En su entorno personal: hombre de palabra, honor y mu­cha generosidad, que repartió entre su familia, amigos o aquél que lo necesitara. Junto con su mujer Isabel, cria­ron tres niñas a quienes transmitieron sus valores, la im­portancia de la educación, honradez, trabajo y esfuerzo.

Recuerdo sus palabras de cuando nos declaraba: “Quiero ver a mi hija Isabel casada”. Era su anhelo. “Tengo la ilusión de celebrar la boda de mi hija,  porque esto -la leucemia- lo veo como una mera adversidad, quiero vuestra alegría y compartirla con vosotros, sobre todo con mi hija. Quiero que ese día os desfoguéis como nunca, hacedlo por mí. Salud y muchas gracias”. Así se hizo y culminó la boda con su presencia.

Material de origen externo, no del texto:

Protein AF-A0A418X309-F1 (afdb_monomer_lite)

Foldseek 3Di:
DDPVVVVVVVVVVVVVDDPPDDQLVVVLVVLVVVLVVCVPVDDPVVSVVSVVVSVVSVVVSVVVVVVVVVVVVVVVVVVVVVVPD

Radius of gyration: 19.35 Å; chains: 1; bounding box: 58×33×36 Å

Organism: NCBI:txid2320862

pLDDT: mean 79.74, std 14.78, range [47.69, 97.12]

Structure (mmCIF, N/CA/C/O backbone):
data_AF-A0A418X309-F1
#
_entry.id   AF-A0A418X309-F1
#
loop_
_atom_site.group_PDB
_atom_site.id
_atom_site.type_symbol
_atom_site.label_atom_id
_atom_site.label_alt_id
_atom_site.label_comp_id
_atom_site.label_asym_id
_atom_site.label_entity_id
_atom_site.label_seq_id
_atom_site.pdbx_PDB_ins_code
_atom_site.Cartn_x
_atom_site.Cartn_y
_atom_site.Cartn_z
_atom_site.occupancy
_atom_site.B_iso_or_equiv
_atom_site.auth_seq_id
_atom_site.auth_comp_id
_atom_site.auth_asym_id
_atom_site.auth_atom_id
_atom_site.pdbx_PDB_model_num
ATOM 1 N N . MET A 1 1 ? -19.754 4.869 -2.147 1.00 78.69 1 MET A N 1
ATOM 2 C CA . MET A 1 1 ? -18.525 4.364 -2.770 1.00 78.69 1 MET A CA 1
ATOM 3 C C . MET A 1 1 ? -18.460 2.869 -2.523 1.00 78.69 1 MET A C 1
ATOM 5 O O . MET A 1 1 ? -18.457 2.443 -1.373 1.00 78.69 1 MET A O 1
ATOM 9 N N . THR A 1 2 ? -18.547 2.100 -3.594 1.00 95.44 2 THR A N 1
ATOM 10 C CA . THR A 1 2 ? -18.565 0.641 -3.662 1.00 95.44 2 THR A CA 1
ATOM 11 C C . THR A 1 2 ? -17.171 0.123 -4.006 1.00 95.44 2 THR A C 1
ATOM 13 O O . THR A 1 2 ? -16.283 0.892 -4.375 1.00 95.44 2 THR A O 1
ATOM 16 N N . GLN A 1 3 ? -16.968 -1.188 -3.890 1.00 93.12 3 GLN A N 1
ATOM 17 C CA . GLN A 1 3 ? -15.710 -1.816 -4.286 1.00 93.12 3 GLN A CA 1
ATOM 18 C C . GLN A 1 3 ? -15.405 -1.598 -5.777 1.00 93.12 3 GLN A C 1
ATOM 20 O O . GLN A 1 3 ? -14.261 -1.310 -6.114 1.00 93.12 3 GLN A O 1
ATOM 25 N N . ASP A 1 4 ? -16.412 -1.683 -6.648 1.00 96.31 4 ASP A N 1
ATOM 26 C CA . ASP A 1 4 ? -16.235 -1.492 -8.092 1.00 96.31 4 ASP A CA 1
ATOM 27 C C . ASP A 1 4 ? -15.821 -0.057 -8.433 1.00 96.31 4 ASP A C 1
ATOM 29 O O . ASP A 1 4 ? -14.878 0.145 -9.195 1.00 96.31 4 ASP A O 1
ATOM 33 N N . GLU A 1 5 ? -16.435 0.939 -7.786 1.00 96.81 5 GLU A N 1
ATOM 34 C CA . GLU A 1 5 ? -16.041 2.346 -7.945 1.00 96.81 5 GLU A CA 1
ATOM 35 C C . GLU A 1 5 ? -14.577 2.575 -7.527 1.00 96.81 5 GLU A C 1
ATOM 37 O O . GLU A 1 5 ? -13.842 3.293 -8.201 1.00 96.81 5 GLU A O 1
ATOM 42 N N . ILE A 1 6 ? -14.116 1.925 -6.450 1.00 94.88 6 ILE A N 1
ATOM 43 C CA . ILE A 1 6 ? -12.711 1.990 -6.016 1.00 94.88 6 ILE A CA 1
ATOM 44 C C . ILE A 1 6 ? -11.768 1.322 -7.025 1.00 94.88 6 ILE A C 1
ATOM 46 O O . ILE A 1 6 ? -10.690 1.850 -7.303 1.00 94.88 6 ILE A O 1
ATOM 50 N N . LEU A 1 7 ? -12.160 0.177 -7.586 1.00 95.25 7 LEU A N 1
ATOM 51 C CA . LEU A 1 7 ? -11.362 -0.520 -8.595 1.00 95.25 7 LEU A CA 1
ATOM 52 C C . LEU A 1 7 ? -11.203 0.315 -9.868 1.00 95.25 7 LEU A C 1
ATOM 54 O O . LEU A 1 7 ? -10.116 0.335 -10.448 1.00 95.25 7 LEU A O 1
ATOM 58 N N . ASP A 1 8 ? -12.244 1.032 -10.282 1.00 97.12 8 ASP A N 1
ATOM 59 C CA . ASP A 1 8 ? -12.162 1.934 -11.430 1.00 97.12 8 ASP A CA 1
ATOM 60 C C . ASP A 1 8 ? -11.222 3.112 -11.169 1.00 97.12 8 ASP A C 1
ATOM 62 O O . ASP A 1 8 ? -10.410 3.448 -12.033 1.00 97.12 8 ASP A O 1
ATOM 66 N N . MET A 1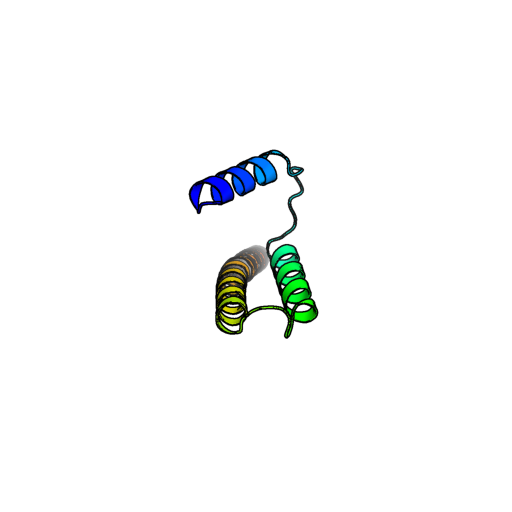 9 ? -11.229 3.674 -9.958 1.00 96.50 9 MET A N 1
ATOM 67 C CA . MET A 1 9 ? -10.250 4.695 -9.570 1.00 96.50 9 MET A CA 1
ATOM 68 C C . MET A 1 9 ? -8.811 4.160 -9.615 1.00 96.50 9 MET A C 1
ATOM 70 O O . MET A 1 9 ? -7.912 4.857 -10.085 1.00 96.50 9 MET A O 1
ATOM 74 N N . PHE A 1 10 ? -8.574 2.917 -9.175 1.00 93.12 10 PHE A N 1
ATOM 75 C CA . PHE A 1 10 ? -7.246 2.298 -9.263 1.00 93.12 10 PHE A CA 1
ATOM 76 C C . PHE A 1 10 ? -6.775 2.143 -10.710 1.00 93.12 10 PHE A C 1
ATOM 78 O O . PHE A 1 10 ? -5.616 2.438 -11.000 1.00 93.12 10 P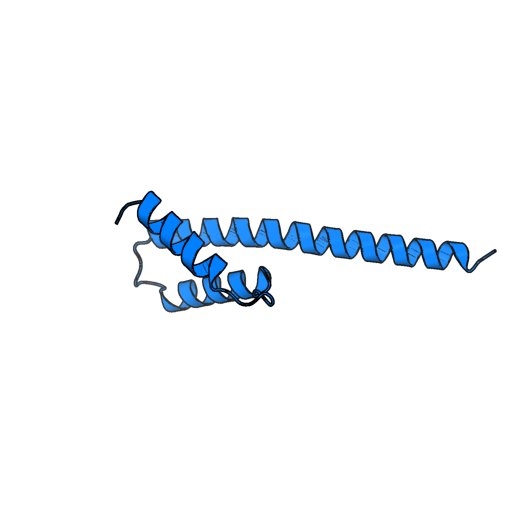HE A O 1
ATOM 85 N N . ARG A 1 11 ? -7.663 1.717 -11.617 1.00 93.88 11 ARG A N 1
ATOM 86 C CA . ARG A 1 11 ? -7.358 1.591 -13.052 1.00 93.88 11 ARG A CA 1
ATOM 87 C C . ARG A 1 11 ? -6.997 2.943 -13.660 1.00 93.88 11 ARG A C 1
ATOM 89 O O . ARG A 1 11 ? -5.931 3.072 -14.247 1.00 93.88 11 ARG A O 1
ATOM 96 N N . GLN A 1 12 ? -7.822 3.964 -13.427 1.00 94.75 12 GLN A N 1
ATOM 97 C CA . GLN A 1 12 ? -7.578 5.321 -13.929 1.00 94.75 12 GLN A CA 1
ATOM 98 C C . GLN A 1 12 ? -6.252 5.898 -13.431 1.00 94.75 12 GLN A C 1
ATOM 100 O O . GLN A 1 12 ? -5.513 6.522 -14.197 1.00 94.75 12 GLN A O 1
ATOM 105 N N . GLN A 1 13 ? -5.930 5.676 -12.155 1.00 91.06 13 GLN A N 1
ATOM 106 C CA . GLN A 1 13 ? -4.660 6.117 -11.598 1.00 91.06 13 GLN A CA 1
ATOM 107 C C . GLN A 1 13 ? -3.487 5.369 -12.239 1.00 91.06 13 GLN A C 1
ATOM 109 O O . GLN A 1 13 ? -2.500 6.009 -12.587 1.00 91.06 13 GLN A O 1
ATOM 114 N N . ALA A 1 14 ? -3.592 4.049 -12.422 1.00 87.75 14 ALA A N 1
ATOM 115 C CA . ALA A 1 14 ? -2.556 3.239 -13.060 1.00 87.75 14 ALA A CA 1
ATOM 116 C C . ALA A 1 14 ? -2.299 3.666 -14.515 1.00 87.75 14 ALA A C 1
ATOM 118 O O . ALA A 1 14 ? -1.143 3.824 -14.898 1.00 87.75 14 ALA A O 1
ATOM 119 N N . ASP A 1 15 ? -3.355 3.936 -15.285 1.00 90.75 15 ASP A N 1
ATOM 120 C CA . ASP A 1 15 ? -3.257 4.418 -16.670 1.00 90.75 15 ASP A CA 1
ATOM 121 C C . ASP A 1 15 ? -2.606 5.809 -16.763 1.00 90.75 15 ASP A C 1
ATOM 123 O O . ASP A 1 15 ? -2.022 6.167 -17.785 1.00 90.75 15 ASP A O 1
ATOM 127 N N . SER A 1 16 ? -2.691 6.594 -15.685 1.00 89.31 16 SER A N 1
ATOM 128 C CA . SER A 1 16 ? -2.118 7.939 -15.590 1.00 89.31 16 SER A CA 1
ATOM 129 C C . SER A 1 16 ? -0.685 7.956 -15.042 1.00 89.31 16 SER A C 1
ATOM 131 O O . SER A 1 16 ? -0.056 9.018 -15.022 1.00 89.31 16 SER A O 1
ATOM 133 N N . MET A 1 17 ? -0.156 6.824 -14.560 1.00 84.25 17 MET A N 1
ATOM 134 C CA . MET A 1 17 ? 1.200 6.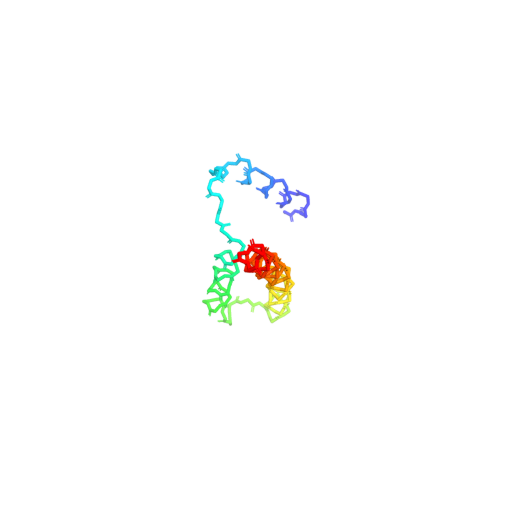771 -14.010 1.00 84.25 17 MET A CA 1
ATOM 135 C C . MET A 1 17 ? 2.257 6.810 -15.123 1.00 84.25 17 MET A C 1
ATOM 137 O O . MET A 1 17 ? 2.094 6.175 -16.167 1.00 84.25 17 MET A O 1
ATOM 141 N N . PRO A 1 18 ? 3.384 7.511 -14.906 1.00 82.44 18 PRO A N 1
ATOM 142 C CA . PRO A 1 18 ? 4.512 7.435 -15.820 1.00 82.44 18 PRO A CA 1
ATOM 143 C C . PRO A 1 18 ? 5.072 5.999 -15.888 1.00 82.44 18 PRO A C 1
ATOM 145 O O . PRO A 1 18 ? 4.977 5.241 -14.915 1.00 82.44 18 PRO A O 1
ATOM 148 N N . PRO A 1 19 ? 5.708 5.620 -17.015 1.00 73.44 19 PRO A N 1
ATOM 149 C CA . PRO A 1 19 ? 6.262 4.276 -17.213 1.00 73.44 19 PRO A CA 1
ATOM 150 C C . PRO A 1 19 ? 7.335 3.914 -16.176 1.00 73.44 19 PRO A C 1
ATOM 152 O O . PRO A 1 19 ? 7.539 2.739 -15.872 1.00 73.44 19 PRO A O 1
ATOM 155 N N . GLU A 1 20 ? 7.979 4.918 -15.579 1.00 75.06 20 GLU A N 1
ATOM 156 C CA . GLU A 1 20 ? 8.818 4.777 -14.390 1.00 75.06 20 GLU A CA 1
ATOM 157 C C . GLU A 1 20 ? 7.941 4.682 -13.136 1.00 75.06 20 GLU A C 1
ATOM 159 O O . GLU A 1 20 ? 7.898 5.574 -12.290 1.00 75.06 20 GLU A O 1
ATOM 164 N N . SER A 1 21 ? 7.181 3.593 -13.036 1.00 72.25 21 SER A N 1
ATOM 165 C CA . SER A 1 21 ? 6.380 3.327 -11.846 1.00 72.25 21 SER A CA 1
ATOM 166 C C . SER A 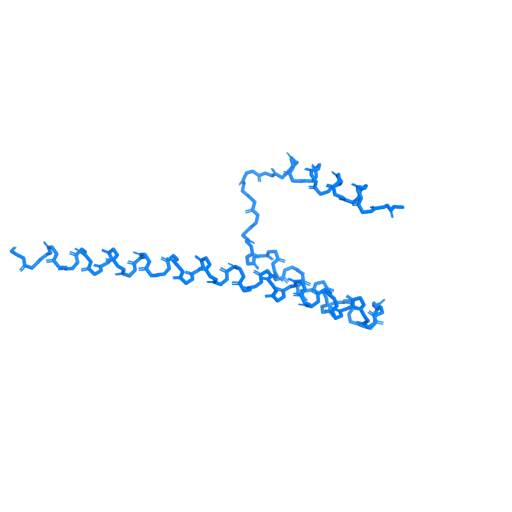1 21 ? 7.291 3.036 -10.644 1.00 72.25 21 SER A C 1
ATOM 168 O O . SER A 1 21 ? 8.314 2.354 -10.797 1.00 72.25 21 SER A O 1
ATOM 170 N N . PRO A 1 22 ? 6.944 3.516 -9.434 1.00 76.56 22 PRO A N 1
ATOM 171 C CA . PRO A 1 22 ? 7.724 3.239 -8.238 1.00 76.56 22 PRO A CA 1
ATOM 172 C C . PRO A 1 22 ? 7.873 1.732 -8.021 1.00 76.56 22 PRO A C 1
ATOM 174 O O . PRO A 1 22 ? 6.958 0.941 -8.258 1.00 76.56 22 PRO A O 1
ATOM 177 N N . THR A 1 23 ? 9.053 1.321 -7.554 1.00 82.69 23 THR A N 1
ATOM 178 C CA . THR A 1 23 ? 9.286 -0.088 -7.221 1.00 82.69 23 THR A CA 1
ATOM 179 C C . THR A 1 23 ? 8.307 -0.542 -6.140 1.00 82.69 23 THR A C 1
ATOM 181 O O . THR A 1 23 ? 7.937 0.236 -5.261 1.00 82.69 23 THR A O 1
ATOM 184 N N . LEU A 1 24 ? 7.942 -1.827 -6.144 1.00 82.38 24 LEU A N 1
ATOM 185 C CA . LEU A 1 24 ? 7.064 -2.395 -5.116 1.00 82.38 24 LEU A CA 1
ATOM 186 C C . LEU A 1 24 ? 7.583 -2.115 -3.691 1.00 82.38 24 LEU A C 1
ATOM 188 O O . LEU A 1 24 ? 6.796 -1.836 -2.794 1.00 82.38 24 LEU A O 1
ATOM 192 N N . ASN A 1 25 ? 8.907 -2.095 -3.500 1.00 80.06 25 ASN A N 1
ATOM 193 C CA . ASN A 1 25 ? 9.535 -1.734 -2.227 1.00 80.06 25 ASN A CA 1
ATOM 194 C C . ASN A 1 25 ? 9.245 -0.284 -1.815 1.00 80.06 25 ASN A C 1
ATOM 196 O O . ASN A 1 25 ? 8.955 -0.040 -0.648 1.00 80.06 25 ASN A O 1
ATOM 200 N N . ALA A 1 26 ? 9.296 0.666 -2.753 1.00 84.12 26 ALA A N 1
ATOM 201 C CA . ALA A 1 26 ? 8.966 2.063 -2.473 1.00 84.12 26 ALA A CA 1
ATOM 202 C C . ALA A 1 26 ? 7.496 2.209 -2.045 1.00 84.12 26 ALA A C 1
ATOM 204 O O . ALA A 1 26 ? 7.218 2.859 -1.041 1.00 84.12 26 ALA A O 1
ATOM 205 N N . VAL A 1 27 ? 6.583 1.508 -2.726 1.00 87.38 27 VAL A N 1
ATOM 206 C CA . VAL A 1 27 ? 5.151 1.487 -2.378 1.00 87.38 27 VAL A CA 1
ATOM 207 C C . VAL A 1 27 ? 4.913 0.884 -0.987 1.00 87.38 27 VAL A C 1
ATOM 209 O O . VAL A 1 27 ? 4.115 1.404 -0.210 1.00 87.38 27 VAL A O 1
ATOM 212 N N . ILE A 1 28 ? 5.624 -0.191 -0.626 1.00 86.75 28 ILE A N 1
ATOM 213 C CA . ILE A 1 28 ? 5.524 -0.800 0.712 1.00 86.75 28 ILE A CA 1
ATOM 214 C C . ILE A 1 28 ? 6.002 0.169 1.802 1.00 86.75 28 ILE A C 1
ATOM 216 O O . ILE A 1 28 ? 5.370 0.263 2.855 1.00 86.75 28 ILE A O 1
ATOM 220 N N . LEU A 1 29 ? 7.107 0.884 1.568 1.00 87.38 29 LEU A N 1
ATOM 221 C CA . LEU A 1 29 ? 7.626 1.867 2.522 1.00 87.38 29 LEU A CA 1
ATOM 222 C C . LEU A 1 29 ? 6.664 3.047 2.700 1.00 87.38 29 LEU A C 1
ATOM 224 O O . LEU A 1 29 ? 6.440 3.477 3.831 1.00 87.38 29 LEU A O 1
ATOM 228 N N . GLU A 1 30 ? 6.055 3.522 1.614 1.00 89.25 30 GLU A N 1
ATOM 229 C CA . GLU A 1 30 ? 5.035 4.571 1.658 1.00 89.25 30 GLU A CA 1
ATOM 230 C C . GLU A 1 30 ? 3.805 4.123 2.465 1.00 89.25 30 GLU A C 1
ATOM 232 O O . GLU A 1 30 ? 3.378 4.823 3.386 1.00 89.25 30 GLU A O 1
ATOM 237 N N . LEU A 1 31 ? 3.300 2.906 2.223 1.00 89.81 31 LEU A N 1
ATOM 238 C CA . LEU A 1 31 ? 2.209 2.323 3.012 1.00 89.81 31 LEU A CA 1
ATOM 239 C C . LEU A 1 31 ? 2.571 2.219 4.503 1.00 89.81 31 LEU A C 1
ATOM 241 O O . LEU A 1 31 ? 1.769 2.581 5.367 1.00 89.81 31 LEU A O 1
ATOM 245 N N . ALA A 1 32 ? 3.781 1.753 4.821 1.00 90.94 32 ALA A N 1
ATOM 246 C CA . ALA A 1 32 ? 4.253 1.654 6.200 1.00 90.94 32 ALA A CA 1
ATOM 247 C C . ALA A 1 32 ? 4.320 3.031 6.883 1.00 90.94 32 ALA A C 1
ATOM 249 O O . ALA A 1 32 ? 3.935 3.164 8.047 1.00 90.94 32 ALA A O 1
ATOM 250 N N . GLN A 1 33 ? 4.755 4.065 6.159 1.00 89.81 33 GLN A N 1
ATOM 251 C CA . GLN A 1 33 ? 4.800 5.434 6.665 1.00 89.81 33 GLN A CA 1
ATOM 252 C C . GLN A 1 33 ? 3.394 5.991 6.926 1.00 89.81 33 GLN A C 1
ATOM 254 O O . GLN A 1 33 ? 3.160 6.558 7.996 1.00 89.81 33 GLN A O 1
ATOM 259 N N . ILE A 1 34 ? 2.445 5.771 6.010 1.00 92.25 34 ILE A N 1
ATOM 260 C CA . ILE A 1 34 ? 1.038 6.165 6.184 1.00 92.25 34 ILE A CA 1
ATOM 261 C C . ILE A 1 34 ? 0.443 5.493 7.426 1.00 92.25 34 ILE A C 1
ATOM 263 O O . ILE A 1 34 ? -0.200 6.161 8.240 1.00 92.25 34 ILE A O 1
ATOM 267 N N . LEU A 1 35 ? 0.688 4.194 7.623 1.00 90.38 35 LEU A N 1
ATOM 268 C CA . LEU A 1 35 ? 0.215 3.467 8.804 1.00 90.38 35 LEU A CA 1
ATOM 269 C C . LEU A 1 35 ? 0.843 3.993 10.097 1.00 90.38 35 LEU A C 1
ATOM 271 O O . LEU A 1 35 ? 0.132 4.197 11.081 1.00 90.38 35 LEU A O 1
ATOM 275 N N . ALA A 1 36 ? 2.146 4.276 10.095 1.00 89.25 36 ALA A N 1
ATOM 276 C CA . ALA A 1 36 ? 2.826 4.852 11.251 1.00 89.25 36 ALA A CA 1
ATOM 277 C C . ALA A 1 36 ? 2.245 6.226 11.635 1.00 89.25 36 ALA A C 1
ATOM 279 O O . ALA A 1 36 ? 2.010 6.485 12.815 1.00 89.25 36 ALA A O 1
ATOM 280 N N . GLN A 1 37 ? 1.958 7.080 10.648 1.00 90.69 37 GLN A N 1
ATOM 281 C CA . GLN A 1 37 ? 1.354 8.403 10.853 1.00 90.69 37 GLN A CA 1
ATOM 282 C C . GLN A 1 37 ? -0.127 8.338 11.252 1.00 90.69 37 GLN A C 1
ATOM 284 O O . GLN A 1 37 ? -0.631 9.231 11.935 1.00 90.69 37 GLN A O 1
ATOM 289 N N . SER A 1 38 ? -0.824 7.278 10.843 1.00 87.44 38 SER A N 1
ATOM 290 C CA . SER A 1 38 ? -2.253 7.074 11.104 1.00 87.44 38 SER A CA 1
ATOM 291 C C . SER A 1 38 ? -2.528 6.276 12.382 1.00 87.44 38 SER A C 1
ATOM 293 O O . SER A 1 38 ? -3.686 5.985 12.693 1.00 87.44 38 SER A O 1
ATOM 295 N N . ARG A 1 39 ? -1.487 5.920 13.146 1.00 77.94 39 ARG A N 1
ATOM 296 C CA . ARG A 1 39 ? -1.613 5.154 14.390 1.00 77.94 39 ARG A CA 1
ATOM 297 C C . ARG A 1 39 ? -2.540 5.874 15.377 1.00 77.94 39 ARG A C 1
ATOM 299 O O . ARG A 1 39 ? -2.310 7.026 15.732 1.00 77.94 39 ARG A O 1
ATOM 306 N N . GLY A 1 40 ? -3.595 5.182 15.809 1.00 79.81 40 GLY A N 1
ATOM 307 C CA . GLY A 1 40 ? -4.620 5.723 16.711 1.00 79.81 40 GLY A CA 1
ATOM 308 C C . GLY A 1 40 ? -5.681 6.611 16.044 1.00 79.81 40 GLY A C 1
ATOM 309 O O . GLY A 1 40 ? -6.565 7.100 16.740 1.00 79.81 40 GLY A O 1
ATOM 310 N N . ARG A 1 41 ? -5.620 6.822 14.720 1.00 89.69 41 ARG A N 1
ATOM 311 C CA . ARG A 1 41 ? -6.651 7.540 13.938 1.00 89.69 41 ARG A CA 1
ATOM 312 C C . ARG A 1 41 ? -7.568 6.608 13.148 1.00 89.69 41 ARG A C 1
ATOM 314 O O . ARG A 1 41 ? -8.636 7.028 12.716 1.00 89.69 41 ARG A O 1
ATOM 321 N N . LEU A 1 42 ? -7.137 5.368 12.942 1.00 90.19 42 LEU A N 1
ATOM 322 C CA . LEU A 1 42 ? -7.909 4.323 12.278 1.00 90.19 42 LEU A CA 1
ATOM 323 C C . LEU A 1 42 ? -8.522 3.381 13.322 1.00 90.19 42 LEU A C 1
ATOM 325 O O . LEU A 1 42 ? -7.877 3.133 14.346 1.00 90.19 42 LEU A O 1
ATOM 329 N N . PRO A 1 43 ? -9.717 2.817 13.062 1.00 94.06 43 PRO A N 1
ATOM 330 C CA . PRO A 1 43 ? -10.210 1.670 13.814 1.00 94.06 43 PRO A CA 1
ATOM 331 C C . PRO A 1 43 ? -9.183 0.531 13.796 1.00 94.06 43 PRO A C 1
ATOM 333 O O . PRO A 1 43 ? -8.520 0.307 12.780 1.00 94.06 43 PRO A O 1
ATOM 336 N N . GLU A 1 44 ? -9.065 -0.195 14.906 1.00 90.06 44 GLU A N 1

Afrontó la muerte con  increíble entereza. Luchó hasta el final, con el deseo de “vivir por y para la familia, lo más importante que tenía”. Por ellas, su mujer y sus hijas, fue un verdadero gladiador. Isabel y sus hijas se despidieron de él, y en el intercambio de frases me quedó esta de Cristóbal: “Has sido mi luz”.

Él duerme ya el sueño eterno, junto a María Josefa y Manuel, sus progenitores; Pepe, su hermano, y Gregoria-YOYA, que lo quería como una madre. A ellos les avisé para que lo esperaran a su llegada, lugar donde descansan los bienaventurados. Seguro que le tenían reservado un sitio junto al Padre Celestial, un holgado privilegio que tenía ganado antes de marcharse.

Su legado continúa en Isabel, sus tres hijas, familiares y todos aquellos que lo conocimos.